At the integration level, checks verify system-wide properties:

  • The composition root resolves all dependencies without runtime errors.
  • The dependency graph contains no cycles.
  • All required environment variables are declared.
  • Configuration is valid at build time, not just at runtime.

Semgrep for AI-Generated Code

Semgrep deserves specific mention because it excels at expressing architectural rules as code:

  • Pattern-matching on AST structure, not string matching.
  • Custom rules per project, not just generic linting.
  • Fast enough to run on every commit.
  • Expressive enough to encode boundary violations.

A team using AI generation extensively should maintain a Semgrep ruleset that encodes their architectural boundaries. When the AI generates code that violates a boundary, the build fails before merge. No human attention required.

This is not about catching bugs in AI output. It is about making structural violations impossible to merge regardless of how they were produced.

What AI Code Review Actually Catches

AI code review tools are useful for:

  • Style consistency
  • Documentation gaps
  • Obvious logic errors
  • Suggesting alternative approaches

AI code review tools are unreliable for:

  • Architectural boundary violations
  • Subtle coupling introduced across modules
  • Behavioral contract violations
  • Security properties that require whole-system reasoning

The failure mode is not that AI review misses things occasionally. The failure mode is that it misses things unpredictably, and you cannot know when it has missed something. That is why it cannot replace deterministic enforcement — only supplement it.

The Economics

Deterministic guardrails are cheap to run and expensive to build initially.

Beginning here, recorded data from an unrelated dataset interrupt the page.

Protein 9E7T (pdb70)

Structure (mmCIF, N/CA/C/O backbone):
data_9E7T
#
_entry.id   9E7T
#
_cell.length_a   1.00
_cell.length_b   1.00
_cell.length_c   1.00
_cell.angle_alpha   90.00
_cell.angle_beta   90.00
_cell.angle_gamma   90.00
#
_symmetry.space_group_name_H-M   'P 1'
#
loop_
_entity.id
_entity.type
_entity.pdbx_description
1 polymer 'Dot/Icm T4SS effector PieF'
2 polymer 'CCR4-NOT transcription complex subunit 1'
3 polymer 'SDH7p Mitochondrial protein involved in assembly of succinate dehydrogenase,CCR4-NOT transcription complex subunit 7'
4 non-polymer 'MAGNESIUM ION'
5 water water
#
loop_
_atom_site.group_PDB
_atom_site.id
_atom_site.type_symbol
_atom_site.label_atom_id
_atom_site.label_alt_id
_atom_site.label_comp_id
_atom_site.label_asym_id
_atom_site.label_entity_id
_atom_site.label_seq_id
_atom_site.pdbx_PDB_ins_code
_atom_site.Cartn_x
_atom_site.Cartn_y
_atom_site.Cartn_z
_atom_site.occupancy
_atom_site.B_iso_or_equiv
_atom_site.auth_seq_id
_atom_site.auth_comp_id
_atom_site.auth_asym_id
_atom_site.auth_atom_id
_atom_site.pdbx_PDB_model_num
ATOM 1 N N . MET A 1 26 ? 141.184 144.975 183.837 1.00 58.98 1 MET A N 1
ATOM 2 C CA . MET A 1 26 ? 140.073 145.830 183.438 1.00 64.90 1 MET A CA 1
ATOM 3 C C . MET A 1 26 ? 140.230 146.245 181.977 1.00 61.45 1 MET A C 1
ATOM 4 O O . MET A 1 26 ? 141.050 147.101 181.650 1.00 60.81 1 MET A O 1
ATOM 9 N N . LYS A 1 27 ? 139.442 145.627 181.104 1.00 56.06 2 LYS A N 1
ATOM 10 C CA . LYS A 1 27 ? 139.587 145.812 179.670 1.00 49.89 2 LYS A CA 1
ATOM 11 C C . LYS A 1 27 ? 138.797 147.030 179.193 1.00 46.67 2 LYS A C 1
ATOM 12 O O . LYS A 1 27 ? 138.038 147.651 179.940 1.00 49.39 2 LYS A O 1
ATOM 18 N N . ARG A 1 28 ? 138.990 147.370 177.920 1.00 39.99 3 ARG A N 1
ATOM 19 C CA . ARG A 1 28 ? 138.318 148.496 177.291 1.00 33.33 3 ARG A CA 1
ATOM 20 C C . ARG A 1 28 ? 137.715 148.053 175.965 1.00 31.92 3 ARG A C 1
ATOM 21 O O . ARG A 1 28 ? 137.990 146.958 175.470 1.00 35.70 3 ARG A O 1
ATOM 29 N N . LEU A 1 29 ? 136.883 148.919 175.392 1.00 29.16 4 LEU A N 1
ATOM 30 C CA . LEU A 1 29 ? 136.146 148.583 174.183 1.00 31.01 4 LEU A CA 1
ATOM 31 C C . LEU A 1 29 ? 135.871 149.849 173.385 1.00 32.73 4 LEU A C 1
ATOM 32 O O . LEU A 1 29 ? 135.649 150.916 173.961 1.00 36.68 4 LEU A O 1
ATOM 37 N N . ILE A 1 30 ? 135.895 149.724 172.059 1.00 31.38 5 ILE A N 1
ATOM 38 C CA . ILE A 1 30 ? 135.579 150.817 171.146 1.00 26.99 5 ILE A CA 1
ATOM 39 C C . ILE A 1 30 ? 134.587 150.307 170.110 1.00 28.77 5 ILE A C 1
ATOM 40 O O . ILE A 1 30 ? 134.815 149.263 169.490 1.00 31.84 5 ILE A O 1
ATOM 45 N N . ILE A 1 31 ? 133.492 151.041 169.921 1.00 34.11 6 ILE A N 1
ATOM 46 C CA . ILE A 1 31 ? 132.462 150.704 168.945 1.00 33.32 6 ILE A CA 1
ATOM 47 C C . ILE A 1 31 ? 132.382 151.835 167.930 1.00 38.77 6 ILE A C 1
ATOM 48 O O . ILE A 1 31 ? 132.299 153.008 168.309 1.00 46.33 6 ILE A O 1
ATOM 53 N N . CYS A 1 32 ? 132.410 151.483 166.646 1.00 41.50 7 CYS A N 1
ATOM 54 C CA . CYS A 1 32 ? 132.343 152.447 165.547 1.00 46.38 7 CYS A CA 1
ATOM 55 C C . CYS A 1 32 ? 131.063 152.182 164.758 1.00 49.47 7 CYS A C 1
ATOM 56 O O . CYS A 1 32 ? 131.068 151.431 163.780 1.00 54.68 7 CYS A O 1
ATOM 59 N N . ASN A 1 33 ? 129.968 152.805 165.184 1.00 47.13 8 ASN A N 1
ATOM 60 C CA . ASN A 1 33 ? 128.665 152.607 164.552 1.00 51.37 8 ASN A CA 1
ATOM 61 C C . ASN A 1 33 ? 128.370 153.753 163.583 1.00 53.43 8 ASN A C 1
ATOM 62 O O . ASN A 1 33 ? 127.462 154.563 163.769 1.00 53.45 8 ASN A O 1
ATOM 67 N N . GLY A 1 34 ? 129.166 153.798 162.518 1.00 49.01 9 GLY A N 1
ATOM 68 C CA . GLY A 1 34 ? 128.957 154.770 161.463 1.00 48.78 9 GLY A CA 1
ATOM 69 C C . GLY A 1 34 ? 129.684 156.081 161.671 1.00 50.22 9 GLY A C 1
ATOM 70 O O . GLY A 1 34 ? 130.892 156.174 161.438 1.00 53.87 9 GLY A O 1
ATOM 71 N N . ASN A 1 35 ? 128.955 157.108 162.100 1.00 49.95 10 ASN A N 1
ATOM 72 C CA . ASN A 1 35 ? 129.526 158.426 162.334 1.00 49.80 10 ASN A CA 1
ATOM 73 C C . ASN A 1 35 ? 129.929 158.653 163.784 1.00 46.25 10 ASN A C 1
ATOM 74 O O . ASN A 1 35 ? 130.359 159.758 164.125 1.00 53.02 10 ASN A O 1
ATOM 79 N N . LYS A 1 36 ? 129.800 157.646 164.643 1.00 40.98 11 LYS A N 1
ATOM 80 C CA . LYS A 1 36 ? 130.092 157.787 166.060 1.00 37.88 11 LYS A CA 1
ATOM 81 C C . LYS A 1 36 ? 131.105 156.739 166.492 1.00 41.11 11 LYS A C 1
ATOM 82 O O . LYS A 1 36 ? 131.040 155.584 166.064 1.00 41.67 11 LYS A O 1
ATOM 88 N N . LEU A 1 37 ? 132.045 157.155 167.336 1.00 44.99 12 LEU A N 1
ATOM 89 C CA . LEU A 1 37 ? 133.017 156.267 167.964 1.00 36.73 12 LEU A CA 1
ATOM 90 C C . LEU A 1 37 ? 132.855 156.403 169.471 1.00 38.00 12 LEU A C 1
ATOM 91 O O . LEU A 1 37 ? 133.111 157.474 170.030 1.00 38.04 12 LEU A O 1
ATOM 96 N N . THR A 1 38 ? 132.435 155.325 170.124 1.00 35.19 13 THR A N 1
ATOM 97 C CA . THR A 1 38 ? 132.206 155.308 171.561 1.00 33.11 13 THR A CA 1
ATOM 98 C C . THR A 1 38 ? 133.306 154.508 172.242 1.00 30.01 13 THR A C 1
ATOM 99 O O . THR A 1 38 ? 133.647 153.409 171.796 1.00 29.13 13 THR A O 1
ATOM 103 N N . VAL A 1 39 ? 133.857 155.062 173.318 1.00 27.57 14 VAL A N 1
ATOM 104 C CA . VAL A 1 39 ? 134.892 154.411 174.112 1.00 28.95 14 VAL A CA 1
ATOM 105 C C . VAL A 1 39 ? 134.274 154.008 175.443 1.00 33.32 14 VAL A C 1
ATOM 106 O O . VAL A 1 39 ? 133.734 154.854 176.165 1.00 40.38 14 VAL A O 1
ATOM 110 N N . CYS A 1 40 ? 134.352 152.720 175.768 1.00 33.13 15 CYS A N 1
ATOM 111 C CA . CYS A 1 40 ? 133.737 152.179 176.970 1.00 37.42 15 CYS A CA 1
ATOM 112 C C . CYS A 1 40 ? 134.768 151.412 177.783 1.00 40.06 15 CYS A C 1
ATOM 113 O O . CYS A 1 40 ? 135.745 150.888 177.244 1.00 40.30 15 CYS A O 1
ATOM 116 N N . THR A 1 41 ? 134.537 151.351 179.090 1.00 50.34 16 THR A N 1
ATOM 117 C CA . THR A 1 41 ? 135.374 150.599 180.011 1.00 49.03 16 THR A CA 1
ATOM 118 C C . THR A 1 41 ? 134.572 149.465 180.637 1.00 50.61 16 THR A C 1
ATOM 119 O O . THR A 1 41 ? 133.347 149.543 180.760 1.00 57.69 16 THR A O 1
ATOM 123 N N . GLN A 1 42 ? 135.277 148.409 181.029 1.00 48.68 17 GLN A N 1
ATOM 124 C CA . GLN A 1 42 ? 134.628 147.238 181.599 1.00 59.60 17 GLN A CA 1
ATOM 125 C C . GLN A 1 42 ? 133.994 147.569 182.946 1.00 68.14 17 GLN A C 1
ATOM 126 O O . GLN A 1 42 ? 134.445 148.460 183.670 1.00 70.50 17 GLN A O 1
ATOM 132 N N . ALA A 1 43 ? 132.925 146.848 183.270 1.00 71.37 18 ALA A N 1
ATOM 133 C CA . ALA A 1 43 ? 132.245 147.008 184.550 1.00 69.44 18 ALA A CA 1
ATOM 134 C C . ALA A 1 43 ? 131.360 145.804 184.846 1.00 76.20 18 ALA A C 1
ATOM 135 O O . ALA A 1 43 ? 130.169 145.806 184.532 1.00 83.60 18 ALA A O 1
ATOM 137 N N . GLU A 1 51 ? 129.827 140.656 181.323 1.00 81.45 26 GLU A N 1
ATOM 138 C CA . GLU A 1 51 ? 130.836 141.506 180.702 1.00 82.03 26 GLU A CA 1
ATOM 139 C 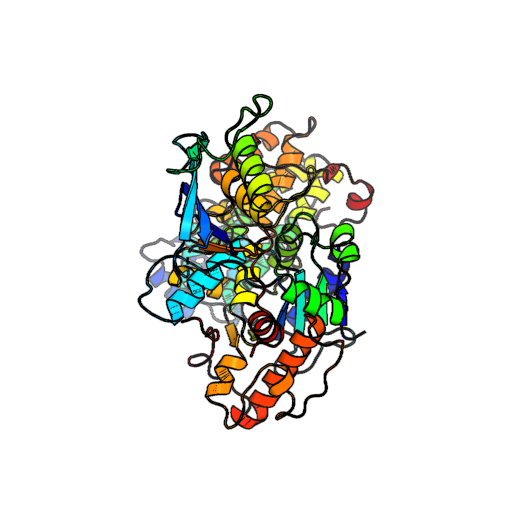C . GLU A 1 51 ? 130.229 142.822 180.228 1.00 82.60 26 GLU A C 1
ATOM 140 O O . GLU A 1 51 ? 130.353 143.188 179.061 1.00 76.20 26 GLU A O 1
ATOM 146 N N . LYS A 1 52 ? 129.569 143.528 181.141 1.00 81.73 27 LYS A N 1
ATOM 147 C CA . LYS A 1 52 ? 128.967 144.811 180.817 1.00 75.69 27 LYS A CA 1
ATOM 148 C C . LYS A 1 52 ? 130.034 145.893 180.704 1.00 70.16 27 LYS A C 1
ATOM 149 O O . LYS A 1 52 ? 131.097 145.816 181.326 1.00 73.22 27 LYS A O 1
ATOM 155 N N . TYR A 1 53 ? 129.737 146.911 179.900 1.00 65.99 28 TYR A N 1
ATOM 156 C CA . TYR A 1 53 ? 130.639 148.031 179.680 1.00 59.66 28 TYR A CA 1
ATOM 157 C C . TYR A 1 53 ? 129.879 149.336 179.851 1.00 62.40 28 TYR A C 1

Writing the architecture rules takes a few days. Maintaining the Semgrep configuration takes ongoing attention. Setting up contract tests requires defining interfaces first.

But once they exist, they run on every commit at near-zero marginal cost. They do not get tired. They do not skip checks on Friday afternoons. They do not defer to seniority or social pressure.

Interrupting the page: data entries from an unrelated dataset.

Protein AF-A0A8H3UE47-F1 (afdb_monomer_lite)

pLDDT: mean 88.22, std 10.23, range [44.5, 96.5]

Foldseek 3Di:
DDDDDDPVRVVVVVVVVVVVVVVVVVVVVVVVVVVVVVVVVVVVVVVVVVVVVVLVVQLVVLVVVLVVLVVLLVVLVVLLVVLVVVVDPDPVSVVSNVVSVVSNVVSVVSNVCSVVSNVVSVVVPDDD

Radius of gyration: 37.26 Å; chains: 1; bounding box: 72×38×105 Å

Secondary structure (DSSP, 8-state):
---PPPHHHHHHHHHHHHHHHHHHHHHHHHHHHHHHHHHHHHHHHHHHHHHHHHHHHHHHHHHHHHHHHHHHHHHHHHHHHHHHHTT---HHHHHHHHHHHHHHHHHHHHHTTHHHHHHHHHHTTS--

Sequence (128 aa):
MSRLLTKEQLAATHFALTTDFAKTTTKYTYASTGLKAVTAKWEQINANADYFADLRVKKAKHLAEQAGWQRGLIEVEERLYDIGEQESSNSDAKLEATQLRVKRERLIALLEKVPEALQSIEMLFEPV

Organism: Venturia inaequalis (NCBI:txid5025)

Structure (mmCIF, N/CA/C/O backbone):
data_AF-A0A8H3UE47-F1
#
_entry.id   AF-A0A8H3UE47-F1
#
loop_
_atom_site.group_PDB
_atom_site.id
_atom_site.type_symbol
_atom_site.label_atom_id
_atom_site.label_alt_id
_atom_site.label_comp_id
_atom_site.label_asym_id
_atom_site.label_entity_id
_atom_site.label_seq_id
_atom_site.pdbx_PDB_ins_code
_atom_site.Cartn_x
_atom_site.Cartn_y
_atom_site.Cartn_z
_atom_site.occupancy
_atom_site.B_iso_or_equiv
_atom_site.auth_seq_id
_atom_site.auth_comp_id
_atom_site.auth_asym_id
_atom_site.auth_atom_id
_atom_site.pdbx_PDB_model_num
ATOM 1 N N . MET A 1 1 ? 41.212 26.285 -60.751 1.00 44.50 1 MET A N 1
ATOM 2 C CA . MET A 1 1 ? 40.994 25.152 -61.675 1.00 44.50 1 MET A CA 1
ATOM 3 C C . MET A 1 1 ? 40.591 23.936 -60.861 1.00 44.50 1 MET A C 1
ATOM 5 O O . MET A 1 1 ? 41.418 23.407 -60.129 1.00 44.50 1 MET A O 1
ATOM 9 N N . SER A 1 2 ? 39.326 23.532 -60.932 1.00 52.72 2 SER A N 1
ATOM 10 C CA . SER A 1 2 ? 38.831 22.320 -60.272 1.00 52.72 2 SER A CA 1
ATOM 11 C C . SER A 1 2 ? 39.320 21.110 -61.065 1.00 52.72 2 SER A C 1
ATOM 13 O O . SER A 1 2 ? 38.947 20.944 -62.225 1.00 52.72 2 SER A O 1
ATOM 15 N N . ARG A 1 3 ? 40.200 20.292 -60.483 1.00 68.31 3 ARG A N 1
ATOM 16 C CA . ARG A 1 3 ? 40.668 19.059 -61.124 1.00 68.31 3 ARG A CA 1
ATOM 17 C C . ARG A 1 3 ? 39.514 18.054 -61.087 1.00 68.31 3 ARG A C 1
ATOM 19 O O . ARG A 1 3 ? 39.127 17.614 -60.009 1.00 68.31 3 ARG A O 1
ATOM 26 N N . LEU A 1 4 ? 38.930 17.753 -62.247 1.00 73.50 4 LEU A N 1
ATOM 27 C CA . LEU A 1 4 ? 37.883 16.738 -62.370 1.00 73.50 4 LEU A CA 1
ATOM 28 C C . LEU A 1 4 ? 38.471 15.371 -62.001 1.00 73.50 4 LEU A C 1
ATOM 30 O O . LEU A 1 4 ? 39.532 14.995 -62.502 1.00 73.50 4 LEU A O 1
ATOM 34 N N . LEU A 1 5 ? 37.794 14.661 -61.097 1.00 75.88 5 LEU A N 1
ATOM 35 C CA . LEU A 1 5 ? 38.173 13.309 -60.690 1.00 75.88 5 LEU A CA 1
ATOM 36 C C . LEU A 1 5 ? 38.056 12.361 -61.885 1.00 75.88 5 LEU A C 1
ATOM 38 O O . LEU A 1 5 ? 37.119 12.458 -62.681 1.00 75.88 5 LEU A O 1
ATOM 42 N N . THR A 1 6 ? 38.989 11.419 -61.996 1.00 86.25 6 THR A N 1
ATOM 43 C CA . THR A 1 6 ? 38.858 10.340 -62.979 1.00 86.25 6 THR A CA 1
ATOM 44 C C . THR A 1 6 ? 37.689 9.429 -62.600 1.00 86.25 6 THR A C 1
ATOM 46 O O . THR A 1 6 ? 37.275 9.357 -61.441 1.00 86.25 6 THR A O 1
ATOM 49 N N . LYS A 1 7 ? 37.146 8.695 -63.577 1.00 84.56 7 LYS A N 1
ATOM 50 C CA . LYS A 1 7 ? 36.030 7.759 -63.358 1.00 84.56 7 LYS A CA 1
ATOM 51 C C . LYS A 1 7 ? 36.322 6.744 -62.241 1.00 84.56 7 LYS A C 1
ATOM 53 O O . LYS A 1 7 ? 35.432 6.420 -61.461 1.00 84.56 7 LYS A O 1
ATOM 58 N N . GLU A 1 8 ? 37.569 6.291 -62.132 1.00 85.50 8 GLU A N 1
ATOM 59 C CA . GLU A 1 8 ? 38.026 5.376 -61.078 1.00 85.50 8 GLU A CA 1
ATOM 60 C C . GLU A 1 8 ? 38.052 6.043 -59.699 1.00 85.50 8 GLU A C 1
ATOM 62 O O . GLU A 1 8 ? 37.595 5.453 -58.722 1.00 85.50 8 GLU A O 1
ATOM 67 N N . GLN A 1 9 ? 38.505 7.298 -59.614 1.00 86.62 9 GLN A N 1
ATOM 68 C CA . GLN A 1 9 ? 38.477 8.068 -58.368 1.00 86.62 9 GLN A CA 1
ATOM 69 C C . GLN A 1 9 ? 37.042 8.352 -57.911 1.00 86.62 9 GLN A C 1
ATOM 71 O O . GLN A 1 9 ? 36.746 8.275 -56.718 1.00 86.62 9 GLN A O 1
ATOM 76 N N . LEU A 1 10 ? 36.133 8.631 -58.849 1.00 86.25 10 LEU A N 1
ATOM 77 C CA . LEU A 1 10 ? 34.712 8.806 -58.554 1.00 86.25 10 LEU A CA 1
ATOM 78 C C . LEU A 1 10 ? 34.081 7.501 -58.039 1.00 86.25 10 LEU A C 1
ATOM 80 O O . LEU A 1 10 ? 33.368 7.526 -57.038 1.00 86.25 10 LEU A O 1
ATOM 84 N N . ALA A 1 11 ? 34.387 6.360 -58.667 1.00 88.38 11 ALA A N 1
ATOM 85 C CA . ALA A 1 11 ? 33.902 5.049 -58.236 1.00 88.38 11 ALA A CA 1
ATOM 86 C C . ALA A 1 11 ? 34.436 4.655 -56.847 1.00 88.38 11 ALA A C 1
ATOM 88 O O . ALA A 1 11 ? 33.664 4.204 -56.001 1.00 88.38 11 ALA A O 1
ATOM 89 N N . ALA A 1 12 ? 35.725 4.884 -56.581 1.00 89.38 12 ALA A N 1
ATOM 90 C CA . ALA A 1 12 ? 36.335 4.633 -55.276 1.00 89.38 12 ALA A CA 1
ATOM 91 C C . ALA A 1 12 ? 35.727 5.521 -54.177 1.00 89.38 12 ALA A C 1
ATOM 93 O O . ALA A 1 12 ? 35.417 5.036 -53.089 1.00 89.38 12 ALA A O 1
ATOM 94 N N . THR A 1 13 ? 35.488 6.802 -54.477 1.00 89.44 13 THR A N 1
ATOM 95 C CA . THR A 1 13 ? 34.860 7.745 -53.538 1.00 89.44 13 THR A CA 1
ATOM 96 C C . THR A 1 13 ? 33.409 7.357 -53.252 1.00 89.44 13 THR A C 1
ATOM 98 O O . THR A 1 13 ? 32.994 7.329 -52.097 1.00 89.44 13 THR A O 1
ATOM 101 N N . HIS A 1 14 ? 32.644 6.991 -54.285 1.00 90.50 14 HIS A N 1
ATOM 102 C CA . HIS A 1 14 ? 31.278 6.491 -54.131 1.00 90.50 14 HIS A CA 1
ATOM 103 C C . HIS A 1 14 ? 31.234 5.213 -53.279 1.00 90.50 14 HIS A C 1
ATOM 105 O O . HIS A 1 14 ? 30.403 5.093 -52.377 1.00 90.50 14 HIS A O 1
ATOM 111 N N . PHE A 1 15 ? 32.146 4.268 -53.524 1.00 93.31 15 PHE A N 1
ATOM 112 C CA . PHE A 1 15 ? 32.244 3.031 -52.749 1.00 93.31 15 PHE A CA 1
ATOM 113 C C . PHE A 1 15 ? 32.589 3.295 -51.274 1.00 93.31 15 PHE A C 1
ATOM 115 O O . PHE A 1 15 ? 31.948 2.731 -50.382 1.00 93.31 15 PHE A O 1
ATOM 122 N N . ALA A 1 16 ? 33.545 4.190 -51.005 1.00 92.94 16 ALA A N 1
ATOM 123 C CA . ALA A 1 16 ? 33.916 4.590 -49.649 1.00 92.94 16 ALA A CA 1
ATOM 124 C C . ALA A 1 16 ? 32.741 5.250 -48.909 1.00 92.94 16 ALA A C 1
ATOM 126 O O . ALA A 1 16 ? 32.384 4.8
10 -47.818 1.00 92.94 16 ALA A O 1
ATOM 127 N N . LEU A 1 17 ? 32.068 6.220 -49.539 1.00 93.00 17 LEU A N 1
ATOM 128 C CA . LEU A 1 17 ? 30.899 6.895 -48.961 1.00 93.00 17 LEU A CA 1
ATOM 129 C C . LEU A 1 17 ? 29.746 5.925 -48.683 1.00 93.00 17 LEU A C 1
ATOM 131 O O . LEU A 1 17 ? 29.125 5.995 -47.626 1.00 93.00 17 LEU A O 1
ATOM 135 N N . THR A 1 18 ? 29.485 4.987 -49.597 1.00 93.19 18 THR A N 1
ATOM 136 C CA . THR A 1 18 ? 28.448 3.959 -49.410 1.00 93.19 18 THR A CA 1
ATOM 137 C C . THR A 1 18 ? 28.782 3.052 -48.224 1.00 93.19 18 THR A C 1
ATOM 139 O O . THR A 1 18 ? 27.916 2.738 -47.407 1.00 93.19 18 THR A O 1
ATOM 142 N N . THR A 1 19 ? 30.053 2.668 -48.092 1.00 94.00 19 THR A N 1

For AI-generated codebases where code volume is high and generation speed is fast, this economic profile is decisive. The alternative — scaling human review to match AI generation speed — is not viable.

The Connection to AI-Native Architecture

I wrote about this broader pattern in Stanford CS146S Is Right About AI Coding — The Missing Subject Is Architecture. Deterministic guardrails are the enforcement mechanism that makes replaceable architecture real.

Without guardrails, architectural boundaries are aspirational. With them, boundaries are structural. The difference between “we try to keep modules isolated” and “the build fails if module isolation is violated” is the difference between architecture that survives AI-speed iteration and architecture that collapses under it.

The modern software developer does not just need AI tool fluency. They need a guardrail stack that makes AI-generated code structurally safe to ship at speed.

FAQ

What is the best tool for enforcing architecture rules on AI-generated code?

Semgrep is the most flexible option for custom architectural rules. It supports pattern-matching against AST structure, runs fast in CI, and lets teams encode project-specific boundaries. For JavaScript/TypeScript projects, dependency-cruiser and custom ESLint rules are also effective.

Can AI code review replace human code review?

No. AI code review supplements human review for style and documentation but is unreliable for architectural boundary enforcement and security properties. Deterministic checks (type system, linters, architecture rules, contract tests) are the only scalable replacement for attention-dependent review.

How do you set up guardrails without slowing down the team?

Start with the type system (strict mode, no exceptions). Add architecture rules for the three highest-risk boundaries. Add contract tests for external integrations. Each layer takes a day to set up and runs in seconds. The slowdown comes from violations, not from the checks themselves.

What is the difference between a guardrail and a linter?

A linter suggests improvements. A guardrail fails the build. The distinction is enforcement. In AI-generated codebases, suggestions get ignored at scale because the volume is too high for consistent manual attention. Only build failures guarantee compliance.